Your task is to copy the stretch of lines in the records below that begins with the line containing "ATOM 74 N N" and ends with the line containing "ATOM 78 O O", exactly as written, with nothing added.

***** Dataset content

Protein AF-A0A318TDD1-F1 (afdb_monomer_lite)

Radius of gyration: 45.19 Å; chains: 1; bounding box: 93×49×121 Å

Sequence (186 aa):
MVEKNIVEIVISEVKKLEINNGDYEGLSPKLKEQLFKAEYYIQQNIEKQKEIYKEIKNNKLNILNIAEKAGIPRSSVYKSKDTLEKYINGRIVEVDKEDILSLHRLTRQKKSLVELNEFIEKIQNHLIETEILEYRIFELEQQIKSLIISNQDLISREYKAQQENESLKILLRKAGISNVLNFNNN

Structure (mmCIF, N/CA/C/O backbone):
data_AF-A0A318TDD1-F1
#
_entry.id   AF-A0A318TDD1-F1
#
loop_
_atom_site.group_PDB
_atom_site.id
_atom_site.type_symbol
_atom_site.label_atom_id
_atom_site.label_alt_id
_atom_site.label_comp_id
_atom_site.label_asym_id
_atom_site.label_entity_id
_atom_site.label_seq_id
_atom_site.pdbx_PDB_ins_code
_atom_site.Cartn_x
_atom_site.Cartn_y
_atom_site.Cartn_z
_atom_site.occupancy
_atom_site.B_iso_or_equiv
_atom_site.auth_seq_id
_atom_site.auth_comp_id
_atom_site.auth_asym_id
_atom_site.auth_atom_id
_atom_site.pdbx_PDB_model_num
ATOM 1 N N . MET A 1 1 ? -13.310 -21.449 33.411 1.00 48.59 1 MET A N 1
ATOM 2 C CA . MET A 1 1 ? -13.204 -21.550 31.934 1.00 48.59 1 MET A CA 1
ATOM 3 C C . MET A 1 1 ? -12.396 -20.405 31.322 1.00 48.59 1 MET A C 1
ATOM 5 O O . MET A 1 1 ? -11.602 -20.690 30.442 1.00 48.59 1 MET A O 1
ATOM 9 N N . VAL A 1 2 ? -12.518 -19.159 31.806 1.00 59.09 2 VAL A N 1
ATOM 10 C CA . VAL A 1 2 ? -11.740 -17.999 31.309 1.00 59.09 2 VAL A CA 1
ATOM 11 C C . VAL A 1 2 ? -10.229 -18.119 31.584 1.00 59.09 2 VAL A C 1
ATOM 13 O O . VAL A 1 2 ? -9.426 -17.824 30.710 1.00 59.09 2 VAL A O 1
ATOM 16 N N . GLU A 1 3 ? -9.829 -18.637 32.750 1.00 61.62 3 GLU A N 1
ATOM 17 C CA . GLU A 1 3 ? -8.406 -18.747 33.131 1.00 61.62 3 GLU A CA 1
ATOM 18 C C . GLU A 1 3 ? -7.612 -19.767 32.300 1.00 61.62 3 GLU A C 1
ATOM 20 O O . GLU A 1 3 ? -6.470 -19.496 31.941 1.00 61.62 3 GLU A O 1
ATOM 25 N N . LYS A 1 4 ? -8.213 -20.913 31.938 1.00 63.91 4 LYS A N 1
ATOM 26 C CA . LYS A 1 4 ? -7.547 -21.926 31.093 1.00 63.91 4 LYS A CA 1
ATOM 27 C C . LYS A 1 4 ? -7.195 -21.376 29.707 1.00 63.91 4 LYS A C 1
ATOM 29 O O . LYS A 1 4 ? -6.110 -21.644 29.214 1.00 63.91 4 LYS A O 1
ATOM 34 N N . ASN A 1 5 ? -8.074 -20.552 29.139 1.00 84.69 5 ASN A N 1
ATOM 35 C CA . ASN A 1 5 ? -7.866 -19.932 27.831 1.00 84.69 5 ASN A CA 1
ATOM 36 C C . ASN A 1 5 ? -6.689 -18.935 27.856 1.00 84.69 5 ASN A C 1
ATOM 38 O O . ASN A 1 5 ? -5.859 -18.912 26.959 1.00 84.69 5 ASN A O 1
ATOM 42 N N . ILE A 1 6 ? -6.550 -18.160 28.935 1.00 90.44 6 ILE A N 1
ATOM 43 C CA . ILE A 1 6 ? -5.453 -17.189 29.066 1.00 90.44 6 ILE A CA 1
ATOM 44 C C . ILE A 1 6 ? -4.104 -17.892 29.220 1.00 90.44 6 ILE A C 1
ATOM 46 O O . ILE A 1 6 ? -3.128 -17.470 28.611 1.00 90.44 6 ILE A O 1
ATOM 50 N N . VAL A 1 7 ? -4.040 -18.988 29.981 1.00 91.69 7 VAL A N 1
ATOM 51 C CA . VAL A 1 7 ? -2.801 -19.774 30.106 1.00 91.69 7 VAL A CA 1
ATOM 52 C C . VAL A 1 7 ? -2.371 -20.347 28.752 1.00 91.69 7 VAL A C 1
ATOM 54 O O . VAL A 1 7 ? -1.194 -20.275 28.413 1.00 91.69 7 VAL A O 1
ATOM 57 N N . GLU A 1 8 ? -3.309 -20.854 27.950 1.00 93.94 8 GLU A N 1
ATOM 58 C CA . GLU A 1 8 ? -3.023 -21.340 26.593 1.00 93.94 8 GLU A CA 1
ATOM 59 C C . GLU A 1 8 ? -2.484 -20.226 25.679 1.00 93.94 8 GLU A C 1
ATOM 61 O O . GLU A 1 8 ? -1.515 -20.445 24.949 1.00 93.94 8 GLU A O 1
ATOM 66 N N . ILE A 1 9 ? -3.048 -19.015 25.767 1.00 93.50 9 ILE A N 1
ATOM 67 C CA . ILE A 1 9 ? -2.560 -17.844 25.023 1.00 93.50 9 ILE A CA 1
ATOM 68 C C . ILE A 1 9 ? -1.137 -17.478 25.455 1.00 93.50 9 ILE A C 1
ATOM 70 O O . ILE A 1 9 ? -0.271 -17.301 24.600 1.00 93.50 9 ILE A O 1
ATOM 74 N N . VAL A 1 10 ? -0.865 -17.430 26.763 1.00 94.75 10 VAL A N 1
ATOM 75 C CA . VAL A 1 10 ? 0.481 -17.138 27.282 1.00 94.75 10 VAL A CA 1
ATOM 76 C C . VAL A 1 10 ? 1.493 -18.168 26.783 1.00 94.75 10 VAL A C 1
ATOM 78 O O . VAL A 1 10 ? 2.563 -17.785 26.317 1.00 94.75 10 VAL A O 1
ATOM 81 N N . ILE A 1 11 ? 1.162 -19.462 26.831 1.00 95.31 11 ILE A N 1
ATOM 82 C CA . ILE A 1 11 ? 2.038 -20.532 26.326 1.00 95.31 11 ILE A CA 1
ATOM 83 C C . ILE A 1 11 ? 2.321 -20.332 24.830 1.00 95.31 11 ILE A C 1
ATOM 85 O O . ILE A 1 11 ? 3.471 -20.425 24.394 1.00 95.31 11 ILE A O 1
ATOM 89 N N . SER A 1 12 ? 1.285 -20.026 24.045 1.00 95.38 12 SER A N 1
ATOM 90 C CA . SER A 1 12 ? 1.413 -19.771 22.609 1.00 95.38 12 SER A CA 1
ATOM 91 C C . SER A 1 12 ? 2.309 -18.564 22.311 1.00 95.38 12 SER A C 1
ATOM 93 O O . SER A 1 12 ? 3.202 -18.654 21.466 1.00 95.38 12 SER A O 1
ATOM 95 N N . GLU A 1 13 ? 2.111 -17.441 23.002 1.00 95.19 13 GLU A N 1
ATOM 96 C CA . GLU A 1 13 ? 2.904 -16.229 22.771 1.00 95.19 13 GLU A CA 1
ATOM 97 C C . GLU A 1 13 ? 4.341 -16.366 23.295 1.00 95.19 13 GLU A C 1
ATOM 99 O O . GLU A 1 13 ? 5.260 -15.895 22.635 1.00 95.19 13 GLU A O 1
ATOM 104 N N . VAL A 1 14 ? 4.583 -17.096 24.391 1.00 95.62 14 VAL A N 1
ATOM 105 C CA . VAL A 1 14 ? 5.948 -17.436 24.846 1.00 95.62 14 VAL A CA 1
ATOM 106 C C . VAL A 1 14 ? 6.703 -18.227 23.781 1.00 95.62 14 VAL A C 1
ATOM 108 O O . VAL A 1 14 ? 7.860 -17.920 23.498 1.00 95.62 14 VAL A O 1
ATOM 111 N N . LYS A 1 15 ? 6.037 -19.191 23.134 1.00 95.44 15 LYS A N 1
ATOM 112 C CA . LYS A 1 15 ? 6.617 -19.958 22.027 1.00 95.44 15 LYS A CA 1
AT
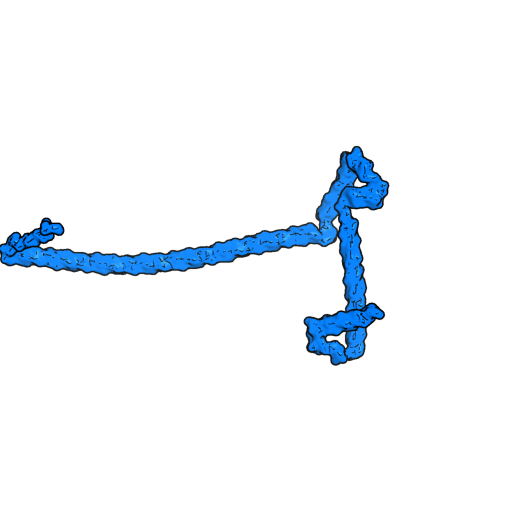OM 113 C C . LYS A 1 15 ? 6.897 -19.087 20.803 1.00 95.44 15 LYS A C 1
ATOM 115 O O . LYS A 1 15 ? 7.966 -19.183 20.215 1.00 95.44 15 LYS A O 1
ATOM 120 N N . LYS A 1 16 ? 5.941 -18.243 20.416 1.00 95.69 16 LYS A N 1
ATOM 121 C CA . LYS A 1 16 ? 6.019 -17.387 19.223 1.00 95.69 16 LYS A CA 1
ATOM 122 C C . LYS A 1 16 ? 7.038 -16.253 19.352 1.00 95.69 16 LYS A C 1
ATOM 124 O O . LYS A 1 16 ? 7.651 -15.882 18.360 1.00 95.69 16 LYS A O 1
ATOM 129 N N . LEU A 1 17 ? 7.191 -15.700 20.552 1.00 95.56 17 LEU A N 1
ATOM 130 C CA . LEU A 1 17 ? 8.144 -14.631 20.862 1.00 95.56 17 LEU A CA 1
ATOM 131 C C . LEU A 1 17 ? 9.504 -15.172 21.335 1.00 95.56 17 LEU A C 1
ATOM 133 O O . LEU A 1 17 ? 10.353 -14.384 21.741 1.00 95.56 17 LEU A O 1
ATOM 137 N N . GLU A 1 18 ? 9.693 -16.497 21.319 1.00 93.81 18 GLU A N 1
ATOM 138 C CA . GLU A 1 18 ? 10.921 -17.193 21.734 1.00 93.81 18 GLU A CA 1
ATOM 139 C C . GLU A 1 18 ? 11.395 -16.845 23.160 1.00 93.81 18 GLU A C 1
ATOM 141 O O . GLU A 1 18 ? 12.580 -16.917 23.492 1.00 93.81 18 GLU A O 1
ATOM 146 N N . ILE A 1 19 ? 10.463 -16.512 24.057 1.00 92.00 19 ILE A N 1
ATOM 147 C CA . ILE A 1 19 ? 10.782 -16.227 25.460 1.00 92.00 19 ILE A CA 1
ATOM 148 C C . ILE A 1 19 ? 11.241 -17.531 26.119 1.00 92.00 19 ILE A C 1
ATOM 150 O O . ILE A 1 19 ? 10.543 -18.539 26.051 1.00 92.00 19 ILE A O 1
ATOM 154 N N . ASN A 1 20 ? 12.419 -17.522 26.754 1.00 92.25 20 ASN A N 1
ATOM 155 C CA . ASN A 1 20 ? 13.045 -18.727 27.318 1.00 92.25 20 ASN A CA 1
ATOM 156 C C . ASN A 1 20 ? 13.154 -19.875 26.290 1.00 92.25 20 ASN A C 1
ATOM 158 O O . ASN A 1 20 ? 12.842 -21.024 26.593 1.00 92.25 20 ASN A O 1
ATOM 162 N N . ASN A 1 21 ? 13.542 -19.557 25.047 1.00 91.94 21 ASN A N 1
ATOM 163 C CA . ASN A 1 21 ? 13.595 -20.505 23.924 1.00 91.94 21 ASN A CA 1
ATOM 164 C C . ASN A 1 21 ? 12.242 -21.184 23.630 1.00 91.94 21 ASN A C 1
ATOM 166 O O . ASN A 1 21 ? 12.189 -22.316 23.151 1.00 91.94 21 ASN A O 1
ATOM 170 N N . GLY A 1 22 ? 11.140 -20.506 23.957 1.00 90.19 22 GLY A N 1
ATOM 171 C CA . GLY A 1 22 ? 9.783 -21.015 23.798 1.00 90.19 22 GLY A CA 1
ATOM 172 C C . GLY A 1 22 ? 9.348 -22.027 24.860 1.00 90.19 22 GLY A C 1
ATOM 173 O O . GLY A 1 22 ? 8.256 -22.584 24.740 1.00 90.19 22 GLY A O 1
ATOM 174 N N . ASP A 1 23 ? 10.159 -22.262 25.897 1.00 93.50 23 ASP A N 1
ATOM 175 C CA . ASP A 1 23 ? 9.801 -23.131 27.015 1.00 93.50 23 ASP A CA 1
ATOM 176 C C . ASP A 1 23 ? 9.113 -22.338 28.132 1.00 93.50 23 ASP A C 1
ATOM 178 O O . ASP A 1 23 ? 9.750 -21.727 28.995 1.00 93.50 23 ASP A O 1
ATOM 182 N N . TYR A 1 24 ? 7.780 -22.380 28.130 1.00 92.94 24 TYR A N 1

**********

» Your solution
ATOM 74 N N . VAL A 1 10 ? -0.865 -17.430 26.763 1.00 94.75 10 VAL A N 1
ATOM 75 C CA . VAL A 1 10 ? 0.481 -17.138 27.282 1.00 94.75 10 VAL A CA 1
ATOM 76 C C . VAL A 1 10 ? 1.493 -18.168 26.783 1.00 94.75 10 VAL A C 1
ATOM 78 O O . VAL A 1 10 ? 2.563 -17.785 26.317 1.00 94.75 10 VAL A O 1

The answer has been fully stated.